Anti-mitochondrial therapy in human breast cancer multi-cellular spheroids

• Published in: Biochimica et biophysica acta Vol. 1833; no. 3; pp. 541 - 551
• Main Authors: Mandujano-Tinoco, Edna Ayerim, Gallardo-Pérez, Juan Carlos, Marín-Hernández, Alvaro, Moreno-Sánchez, Rafael, Rodríguez-Enríquez, Sara
• Format: Journal Article
• Language: English
• Published: Netherlands Elsevier B.V 01.03.2013
• Subjects: Anti-mitochondrial therapy; Antineoplastic Agents - pharmacology; Blotting, Western; Breast - drug effects; Breast - metabolism; Breast cancer cell; Breast Neoplasms - drug therapy; Breast Neoplasms - metabolism; Breast Neoplasms - pathology; Cell Proliferation; Copper - metabolism; Energy Metabolism - drug effects; Female; Glycolysis; Glycolysis - drug effects; Humans; Immunoenzyme Techniques; Mitochondria - drug effects; Mitochondria - metabolism; Mitochondrial Degradation - drug effects; Mitochondrial Proteins - metabolism; Multi-cellular tumor spheroids; Oligomycins - pharmacology; Organometallic Compounds - pharmacology; Oxidative phosphorylation; Oxidative Phosphorylation - drug effects; Proteome - analysis; Spheroids, Cellular - drug effects; Spheroids, Cellular - metabolism; Spheroids, Cellular - pathology; Uncoupling Agents - pharmacology; HK; LC3B; HIF-1α; 2OG; PRL; COXIV; LDH; PDH; SDH; Multi-cellular tumor spheroids; Atg7; Anti-mitochondrial therapy; QS; GLUT; PGC-1α; 2OGDH; MCTS; Oxidative phosphorylation; Glycolysis; Bnip 3; GA-K; Breast cancer cell; ND1; LAMP; MCT-1
• ISSN: 0167-4889; 0006-3002; 1879-2596
• DOI: 10.1016/j.bbamcr.2012.11.013

During multi-cellular tumor spheroid growth, oxygen and nutrient gradients develop inducing specific genetic and metabolic changes in the proliferative and quiescent cellular layers. An integral analysis of proteomics, metabolomics, kinetomics and fluxomics revealed that both proliferative- (PRL) and quiescent-enriched (QS) cellular layers of mature breast tumor MCF-7 multi-cellular spheroids maintained similar glycolytic rates (3–5nmol/min/106 cells), correlating with similar GLUT1, GLUT3, PFK-1, and HKII contents, and HK and LDH activities. Enhanced glycolytic fluxes in both cell layer fractions also correlated with higher HIF-1α content, compared to MCF-7 monolayer cultures. On the contrary, the contents of the mitochondrial proteins GA-K, ND1, COXIV, PDH-E1α, 2-OGDH, SDH and F1-ATP synthase (20 times) and the oxidative phosphorylation (OxPhos) flux (2-times) were higher in PRL vs. QS. Enhanced mitochondrial metabolism in the PRL layers correlated with an increase in the oncogenes h-Ras and c-Myc, and transcription factors p32 and PGC-1α, which are involved in the OxPhos activation. On the other hand, the lower mitochondrial function in QS was associated with an increase in Beclin, LC3B, Bnip3 and LAMP protein levels, indicating active mitophagy and lysosome biosynthesis processes. Although a substantial increase in glycolysis was developed, OxPhos was the predominant ATP supplier in both QS and PRL layers.
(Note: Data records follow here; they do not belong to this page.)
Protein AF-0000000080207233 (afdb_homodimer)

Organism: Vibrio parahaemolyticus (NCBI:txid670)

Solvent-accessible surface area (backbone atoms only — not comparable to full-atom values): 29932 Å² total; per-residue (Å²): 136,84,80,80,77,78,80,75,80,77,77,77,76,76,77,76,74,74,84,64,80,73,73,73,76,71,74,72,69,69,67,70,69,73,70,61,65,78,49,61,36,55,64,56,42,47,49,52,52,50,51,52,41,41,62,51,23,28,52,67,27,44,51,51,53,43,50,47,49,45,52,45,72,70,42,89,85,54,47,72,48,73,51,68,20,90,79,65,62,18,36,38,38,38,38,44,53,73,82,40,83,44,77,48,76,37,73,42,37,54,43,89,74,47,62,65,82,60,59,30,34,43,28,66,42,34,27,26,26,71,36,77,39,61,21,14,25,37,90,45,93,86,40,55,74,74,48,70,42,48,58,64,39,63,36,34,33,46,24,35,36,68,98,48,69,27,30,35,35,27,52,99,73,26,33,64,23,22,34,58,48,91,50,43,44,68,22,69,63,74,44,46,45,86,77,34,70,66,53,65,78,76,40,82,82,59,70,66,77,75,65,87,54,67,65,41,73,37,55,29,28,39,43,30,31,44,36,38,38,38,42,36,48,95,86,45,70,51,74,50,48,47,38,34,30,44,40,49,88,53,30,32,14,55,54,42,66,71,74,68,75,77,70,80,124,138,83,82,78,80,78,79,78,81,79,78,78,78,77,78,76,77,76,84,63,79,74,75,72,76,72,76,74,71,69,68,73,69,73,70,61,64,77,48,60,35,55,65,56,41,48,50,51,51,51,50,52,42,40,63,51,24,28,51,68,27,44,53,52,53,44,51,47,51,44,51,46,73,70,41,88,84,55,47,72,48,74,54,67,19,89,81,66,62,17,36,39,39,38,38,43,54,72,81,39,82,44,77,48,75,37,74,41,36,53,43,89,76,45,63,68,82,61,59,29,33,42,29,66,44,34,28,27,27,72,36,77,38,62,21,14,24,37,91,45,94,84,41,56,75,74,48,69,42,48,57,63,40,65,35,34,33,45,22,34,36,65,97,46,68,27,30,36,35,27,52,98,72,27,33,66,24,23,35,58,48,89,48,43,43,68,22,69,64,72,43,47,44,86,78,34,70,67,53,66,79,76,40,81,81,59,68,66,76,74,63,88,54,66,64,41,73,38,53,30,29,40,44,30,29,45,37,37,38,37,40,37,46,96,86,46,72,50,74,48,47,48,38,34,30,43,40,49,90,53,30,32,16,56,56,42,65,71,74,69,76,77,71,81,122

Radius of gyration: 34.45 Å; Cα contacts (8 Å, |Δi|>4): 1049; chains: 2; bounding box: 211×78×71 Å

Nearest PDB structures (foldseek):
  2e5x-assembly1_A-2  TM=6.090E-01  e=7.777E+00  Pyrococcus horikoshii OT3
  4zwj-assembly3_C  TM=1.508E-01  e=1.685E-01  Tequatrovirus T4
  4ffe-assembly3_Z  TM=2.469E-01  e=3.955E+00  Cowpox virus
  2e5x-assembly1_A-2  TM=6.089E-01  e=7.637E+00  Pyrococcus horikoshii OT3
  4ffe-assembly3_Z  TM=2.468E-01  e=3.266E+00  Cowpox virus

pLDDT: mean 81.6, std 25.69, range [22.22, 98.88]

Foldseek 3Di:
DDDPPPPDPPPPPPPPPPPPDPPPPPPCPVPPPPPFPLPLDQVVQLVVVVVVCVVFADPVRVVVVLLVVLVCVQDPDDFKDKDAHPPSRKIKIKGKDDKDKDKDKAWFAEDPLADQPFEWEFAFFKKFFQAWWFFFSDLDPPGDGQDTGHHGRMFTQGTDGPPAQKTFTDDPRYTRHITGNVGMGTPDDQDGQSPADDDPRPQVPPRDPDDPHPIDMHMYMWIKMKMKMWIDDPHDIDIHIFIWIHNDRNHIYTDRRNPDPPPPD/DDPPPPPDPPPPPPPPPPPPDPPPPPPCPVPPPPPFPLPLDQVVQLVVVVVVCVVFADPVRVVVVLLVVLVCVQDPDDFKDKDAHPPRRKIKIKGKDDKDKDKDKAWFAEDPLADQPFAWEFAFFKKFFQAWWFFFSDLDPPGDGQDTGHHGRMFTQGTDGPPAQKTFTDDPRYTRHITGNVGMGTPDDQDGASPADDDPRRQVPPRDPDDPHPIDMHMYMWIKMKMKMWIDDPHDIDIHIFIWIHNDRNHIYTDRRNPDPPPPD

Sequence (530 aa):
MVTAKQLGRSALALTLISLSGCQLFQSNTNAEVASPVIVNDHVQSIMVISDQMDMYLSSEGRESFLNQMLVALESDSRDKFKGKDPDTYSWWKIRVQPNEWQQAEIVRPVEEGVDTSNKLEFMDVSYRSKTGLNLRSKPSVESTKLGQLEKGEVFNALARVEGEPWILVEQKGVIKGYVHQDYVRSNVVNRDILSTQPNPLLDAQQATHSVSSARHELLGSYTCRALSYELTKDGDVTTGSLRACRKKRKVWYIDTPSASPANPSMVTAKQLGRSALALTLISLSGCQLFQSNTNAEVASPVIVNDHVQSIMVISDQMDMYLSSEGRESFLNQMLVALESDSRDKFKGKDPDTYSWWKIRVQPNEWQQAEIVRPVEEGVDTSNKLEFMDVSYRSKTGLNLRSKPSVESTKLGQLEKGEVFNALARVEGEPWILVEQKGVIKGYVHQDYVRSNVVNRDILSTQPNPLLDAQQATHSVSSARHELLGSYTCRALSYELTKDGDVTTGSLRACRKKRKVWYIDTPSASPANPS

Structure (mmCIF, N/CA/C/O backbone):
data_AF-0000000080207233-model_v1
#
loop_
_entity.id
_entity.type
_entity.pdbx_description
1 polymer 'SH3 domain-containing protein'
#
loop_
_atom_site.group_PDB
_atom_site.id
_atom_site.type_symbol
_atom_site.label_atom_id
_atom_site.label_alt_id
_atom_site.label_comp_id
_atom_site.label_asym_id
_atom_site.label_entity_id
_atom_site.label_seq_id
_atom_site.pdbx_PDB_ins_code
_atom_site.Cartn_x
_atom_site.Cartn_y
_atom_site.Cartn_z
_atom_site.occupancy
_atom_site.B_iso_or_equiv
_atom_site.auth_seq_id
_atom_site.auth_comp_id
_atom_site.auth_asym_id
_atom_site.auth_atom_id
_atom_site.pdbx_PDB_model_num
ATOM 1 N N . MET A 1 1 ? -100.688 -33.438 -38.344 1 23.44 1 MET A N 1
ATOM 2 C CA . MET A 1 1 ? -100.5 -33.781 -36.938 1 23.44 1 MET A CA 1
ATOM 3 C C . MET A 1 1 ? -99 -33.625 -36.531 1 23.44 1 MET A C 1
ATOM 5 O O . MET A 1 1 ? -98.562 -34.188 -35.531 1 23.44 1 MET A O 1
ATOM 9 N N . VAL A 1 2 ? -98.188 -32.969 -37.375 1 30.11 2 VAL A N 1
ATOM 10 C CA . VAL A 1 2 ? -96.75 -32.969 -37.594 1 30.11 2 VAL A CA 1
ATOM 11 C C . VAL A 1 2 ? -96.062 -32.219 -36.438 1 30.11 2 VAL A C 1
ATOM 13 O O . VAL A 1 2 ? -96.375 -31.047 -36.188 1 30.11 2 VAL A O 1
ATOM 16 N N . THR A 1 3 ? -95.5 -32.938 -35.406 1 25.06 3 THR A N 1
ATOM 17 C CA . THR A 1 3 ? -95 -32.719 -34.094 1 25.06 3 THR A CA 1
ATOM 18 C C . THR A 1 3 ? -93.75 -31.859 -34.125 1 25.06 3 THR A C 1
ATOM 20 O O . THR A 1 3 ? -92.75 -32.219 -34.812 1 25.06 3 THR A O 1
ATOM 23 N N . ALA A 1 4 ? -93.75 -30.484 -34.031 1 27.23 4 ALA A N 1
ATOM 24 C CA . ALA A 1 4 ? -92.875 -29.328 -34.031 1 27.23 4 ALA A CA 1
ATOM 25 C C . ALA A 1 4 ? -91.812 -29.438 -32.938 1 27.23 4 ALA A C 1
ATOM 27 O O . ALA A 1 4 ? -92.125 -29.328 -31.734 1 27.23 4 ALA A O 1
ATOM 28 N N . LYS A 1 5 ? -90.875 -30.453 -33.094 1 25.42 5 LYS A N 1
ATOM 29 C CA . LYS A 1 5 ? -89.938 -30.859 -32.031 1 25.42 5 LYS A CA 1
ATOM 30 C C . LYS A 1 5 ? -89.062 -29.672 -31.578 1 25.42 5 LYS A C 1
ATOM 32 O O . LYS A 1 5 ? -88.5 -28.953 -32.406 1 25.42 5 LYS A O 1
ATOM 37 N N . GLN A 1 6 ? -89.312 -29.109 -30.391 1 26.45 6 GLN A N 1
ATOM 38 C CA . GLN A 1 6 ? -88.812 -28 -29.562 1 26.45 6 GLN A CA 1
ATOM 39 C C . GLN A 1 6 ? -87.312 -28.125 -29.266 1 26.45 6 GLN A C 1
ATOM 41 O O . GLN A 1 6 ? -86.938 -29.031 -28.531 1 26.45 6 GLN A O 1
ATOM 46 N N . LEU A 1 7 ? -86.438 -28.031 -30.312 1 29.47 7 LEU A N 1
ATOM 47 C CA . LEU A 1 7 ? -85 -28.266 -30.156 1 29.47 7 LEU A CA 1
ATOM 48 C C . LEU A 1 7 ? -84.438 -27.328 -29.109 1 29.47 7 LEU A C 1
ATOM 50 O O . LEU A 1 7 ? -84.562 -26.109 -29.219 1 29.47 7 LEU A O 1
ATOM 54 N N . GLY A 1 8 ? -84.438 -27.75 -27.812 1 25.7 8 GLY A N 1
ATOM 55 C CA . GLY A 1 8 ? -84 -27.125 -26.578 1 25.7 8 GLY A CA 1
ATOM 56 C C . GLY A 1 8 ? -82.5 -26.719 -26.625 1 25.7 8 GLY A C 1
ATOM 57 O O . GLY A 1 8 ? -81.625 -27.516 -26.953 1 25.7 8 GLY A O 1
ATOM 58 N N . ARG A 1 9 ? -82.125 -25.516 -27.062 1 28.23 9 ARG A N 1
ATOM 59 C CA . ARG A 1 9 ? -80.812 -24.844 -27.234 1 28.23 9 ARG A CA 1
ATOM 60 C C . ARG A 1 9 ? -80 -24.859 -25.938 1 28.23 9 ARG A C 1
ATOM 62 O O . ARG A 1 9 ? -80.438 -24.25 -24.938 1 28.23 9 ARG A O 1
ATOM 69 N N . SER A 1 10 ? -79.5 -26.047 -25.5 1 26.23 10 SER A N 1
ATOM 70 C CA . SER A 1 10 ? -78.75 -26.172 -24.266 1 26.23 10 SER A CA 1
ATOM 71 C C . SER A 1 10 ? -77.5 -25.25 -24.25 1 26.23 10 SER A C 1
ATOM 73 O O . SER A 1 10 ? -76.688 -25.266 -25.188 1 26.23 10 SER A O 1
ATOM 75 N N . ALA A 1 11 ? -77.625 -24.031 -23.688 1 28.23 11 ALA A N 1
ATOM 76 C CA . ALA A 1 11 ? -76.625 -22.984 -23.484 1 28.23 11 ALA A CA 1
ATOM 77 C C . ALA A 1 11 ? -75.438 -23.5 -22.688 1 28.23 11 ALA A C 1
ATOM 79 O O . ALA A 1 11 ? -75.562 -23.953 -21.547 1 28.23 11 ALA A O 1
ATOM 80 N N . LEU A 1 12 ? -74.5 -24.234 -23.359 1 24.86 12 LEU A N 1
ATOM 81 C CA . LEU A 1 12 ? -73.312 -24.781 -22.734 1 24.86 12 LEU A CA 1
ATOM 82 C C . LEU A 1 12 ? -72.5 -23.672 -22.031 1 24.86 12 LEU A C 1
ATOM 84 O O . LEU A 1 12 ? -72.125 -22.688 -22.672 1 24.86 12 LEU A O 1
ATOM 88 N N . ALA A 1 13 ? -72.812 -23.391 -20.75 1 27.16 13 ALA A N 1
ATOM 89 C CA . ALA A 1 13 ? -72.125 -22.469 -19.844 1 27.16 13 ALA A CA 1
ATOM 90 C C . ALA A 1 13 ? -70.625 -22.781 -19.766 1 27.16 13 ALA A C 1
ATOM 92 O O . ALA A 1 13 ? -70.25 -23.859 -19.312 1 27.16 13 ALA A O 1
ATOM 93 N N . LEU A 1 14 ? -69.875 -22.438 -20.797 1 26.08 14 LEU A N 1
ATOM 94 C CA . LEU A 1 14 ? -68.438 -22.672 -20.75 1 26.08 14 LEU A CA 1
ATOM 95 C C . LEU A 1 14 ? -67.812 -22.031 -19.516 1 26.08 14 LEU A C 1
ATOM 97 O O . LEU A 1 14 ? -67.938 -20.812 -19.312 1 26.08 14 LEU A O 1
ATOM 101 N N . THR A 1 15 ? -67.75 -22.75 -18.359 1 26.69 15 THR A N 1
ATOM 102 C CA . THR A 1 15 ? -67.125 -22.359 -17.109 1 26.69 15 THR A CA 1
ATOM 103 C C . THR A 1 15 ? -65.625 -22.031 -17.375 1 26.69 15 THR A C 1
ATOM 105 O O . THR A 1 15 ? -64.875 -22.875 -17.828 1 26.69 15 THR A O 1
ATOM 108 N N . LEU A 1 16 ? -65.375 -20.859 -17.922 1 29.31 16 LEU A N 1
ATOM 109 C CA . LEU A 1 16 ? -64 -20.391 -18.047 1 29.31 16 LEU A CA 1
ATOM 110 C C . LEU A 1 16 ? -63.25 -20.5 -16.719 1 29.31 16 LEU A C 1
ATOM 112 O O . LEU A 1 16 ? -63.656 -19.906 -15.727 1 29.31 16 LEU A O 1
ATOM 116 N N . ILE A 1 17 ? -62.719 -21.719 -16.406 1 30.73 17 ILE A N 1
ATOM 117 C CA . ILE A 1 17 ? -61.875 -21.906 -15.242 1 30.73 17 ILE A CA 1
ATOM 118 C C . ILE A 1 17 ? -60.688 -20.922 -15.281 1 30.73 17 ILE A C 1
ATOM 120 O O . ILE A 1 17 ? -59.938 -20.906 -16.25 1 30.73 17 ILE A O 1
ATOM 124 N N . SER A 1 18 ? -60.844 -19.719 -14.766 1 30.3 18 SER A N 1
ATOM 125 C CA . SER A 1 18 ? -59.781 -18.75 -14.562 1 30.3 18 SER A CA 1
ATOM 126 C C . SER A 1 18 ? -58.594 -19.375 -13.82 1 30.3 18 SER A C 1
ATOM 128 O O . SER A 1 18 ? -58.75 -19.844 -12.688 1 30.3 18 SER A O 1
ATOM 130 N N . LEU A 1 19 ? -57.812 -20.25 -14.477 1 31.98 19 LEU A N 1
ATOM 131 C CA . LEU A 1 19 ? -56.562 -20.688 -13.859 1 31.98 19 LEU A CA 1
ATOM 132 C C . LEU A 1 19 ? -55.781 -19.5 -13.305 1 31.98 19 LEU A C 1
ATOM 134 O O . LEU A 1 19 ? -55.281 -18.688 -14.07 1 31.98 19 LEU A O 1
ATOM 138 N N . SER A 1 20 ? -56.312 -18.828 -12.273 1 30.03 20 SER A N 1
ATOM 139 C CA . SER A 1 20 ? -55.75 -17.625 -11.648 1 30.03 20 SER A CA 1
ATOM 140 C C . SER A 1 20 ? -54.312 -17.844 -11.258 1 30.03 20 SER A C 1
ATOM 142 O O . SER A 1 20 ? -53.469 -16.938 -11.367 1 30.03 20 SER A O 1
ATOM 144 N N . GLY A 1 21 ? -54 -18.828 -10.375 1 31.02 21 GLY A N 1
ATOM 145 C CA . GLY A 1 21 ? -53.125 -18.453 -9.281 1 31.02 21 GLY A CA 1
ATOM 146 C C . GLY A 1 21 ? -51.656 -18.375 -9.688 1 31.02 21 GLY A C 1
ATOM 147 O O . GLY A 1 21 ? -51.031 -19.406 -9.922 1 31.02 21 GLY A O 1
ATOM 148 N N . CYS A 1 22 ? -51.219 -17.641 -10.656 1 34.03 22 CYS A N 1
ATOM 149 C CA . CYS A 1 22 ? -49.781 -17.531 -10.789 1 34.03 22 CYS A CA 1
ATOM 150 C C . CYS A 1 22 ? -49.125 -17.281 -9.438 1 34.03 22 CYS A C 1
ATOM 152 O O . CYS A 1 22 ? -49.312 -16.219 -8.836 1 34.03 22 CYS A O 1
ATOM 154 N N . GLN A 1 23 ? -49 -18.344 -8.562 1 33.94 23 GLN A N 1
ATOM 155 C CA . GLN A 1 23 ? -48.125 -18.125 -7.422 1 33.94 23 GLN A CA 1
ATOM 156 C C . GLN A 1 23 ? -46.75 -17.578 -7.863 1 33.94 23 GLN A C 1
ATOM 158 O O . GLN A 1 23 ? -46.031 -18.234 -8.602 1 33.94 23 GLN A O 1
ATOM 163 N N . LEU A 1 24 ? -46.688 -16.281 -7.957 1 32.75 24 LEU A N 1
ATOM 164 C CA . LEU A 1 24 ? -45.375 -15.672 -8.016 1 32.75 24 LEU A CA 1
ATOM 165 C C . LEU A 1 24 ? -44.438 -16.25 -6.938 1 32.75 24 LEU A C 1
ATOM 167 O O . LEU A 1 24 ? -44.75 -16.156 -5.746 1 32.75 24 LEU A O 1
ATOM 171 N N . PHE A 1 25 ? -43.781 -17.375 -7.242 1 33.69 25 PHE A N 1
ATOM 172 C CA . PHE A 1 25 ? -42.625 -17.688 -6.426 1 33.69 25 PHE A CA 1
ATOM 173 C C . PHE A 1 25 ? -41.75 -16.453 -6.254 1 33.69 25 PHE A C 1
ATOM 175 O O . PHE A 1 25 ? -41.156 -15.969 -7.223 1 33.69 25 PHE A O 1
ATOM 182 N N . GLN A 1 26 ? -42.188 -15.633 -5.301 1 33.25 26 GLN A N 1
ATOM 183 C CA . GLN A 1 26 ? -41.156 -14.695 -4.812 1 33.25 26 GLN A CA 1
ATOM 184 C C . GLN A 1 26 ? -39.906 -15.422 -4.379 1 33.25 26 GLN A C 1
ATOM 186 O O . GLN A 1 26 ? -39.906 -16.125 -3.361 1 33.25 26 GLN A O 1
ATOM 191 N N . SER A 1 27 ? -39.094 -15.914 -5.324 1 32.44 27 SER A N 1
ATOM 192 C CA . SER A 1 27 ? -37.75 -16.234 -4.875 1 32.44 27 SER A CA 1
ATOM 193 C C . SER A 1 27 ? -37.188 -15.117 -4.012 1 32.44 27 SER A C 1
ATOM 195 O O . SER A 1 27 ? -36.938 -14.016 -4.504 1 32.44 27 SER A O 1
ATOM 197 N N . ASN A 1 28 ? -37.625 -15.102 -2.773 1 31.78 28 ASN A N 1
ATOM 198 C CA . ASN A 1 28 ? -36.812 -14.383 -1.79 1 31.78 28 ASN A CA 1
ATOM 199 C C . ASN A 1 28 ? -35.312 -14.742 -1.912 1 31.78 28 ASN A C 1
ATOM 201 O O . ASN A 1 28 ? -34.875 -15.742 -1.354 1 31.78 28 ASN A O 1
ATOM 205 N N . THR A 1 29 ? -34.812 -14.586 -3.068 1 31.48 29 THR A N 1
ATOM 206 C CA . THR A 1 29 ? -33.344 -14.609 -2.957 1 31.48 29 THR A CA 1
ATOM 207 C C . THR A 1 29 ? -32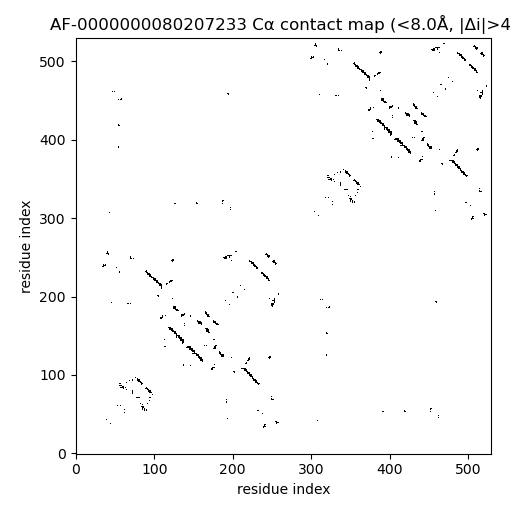.875 -13.672 -1.851 1 31.48 29 THR A C 1
ATOM 209 O O . THR A 1 29 ? -32.875 -12.453 -2.021 1 31.48 29 THR A O 1
ATOM 212 N N . ASN A 1 30 ? -33.188 -14.023 -0.635 1 30.23 30 ASN A N 1
ATOM 213 C CA . ASN A 1 30 ? -32.406 -13.367 0.408 1 30.23 30 ASN A CA 1
ATOM 214 C C . ASN A 1 30 ? -30.922 -13.336 0.052 1 30.23 30 ASN A C 1
ATOM 216 O O . ASN A 1 30 ? -30.234 -14.359 0.105 1 30.23 30 ASN A O 1
ATOM 220 N N . ALA A 1 31 ? -30.641 -12.508 -0.866 1 33.66 31 ALA A N 1
ATOM 221 C CA . ALA A 1 31 ? -29.203 -12.258 -0.896 1 33.66 31 ALA A CA 1
ATOM 222 C C . ALA A 1 31 ? -28.641 -12.086 0.515 1 33.66 31 ALA A C 1
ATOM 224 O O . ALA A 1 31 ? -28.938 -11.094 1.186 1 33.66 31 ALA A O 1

Therefore, targeted anti-mitochondrial therapy by using oligomycin (IC50=11nM), Casiopeina II-gly (IC50=40nM) or Mitoves (IC50=7nM) was effective to arrest MCF-7 spheroid growth without apparent effect on normal epithelial breast tissue at similar doses; canonical anti-neoplastic drugs such as cisplatin and tamoxifen were significantly less potent. [Display omitted] ► Proliferative and quiescent breast cancer micro-regions depend on mitochondrial ATP. ► Anti-mitochondrial therapy at nanomolar doses arrests breast tumor spheroid growth. ► Glycolysis and chemotherapy inhibitors do not affect breast tumor spheroid growth. ► Anti-mitochondrial therapy does not modify energy metabolism of normal breast spheroids. ► Anti-mitochondrial drugs prevent, and revert, breast tumor spheroid growth.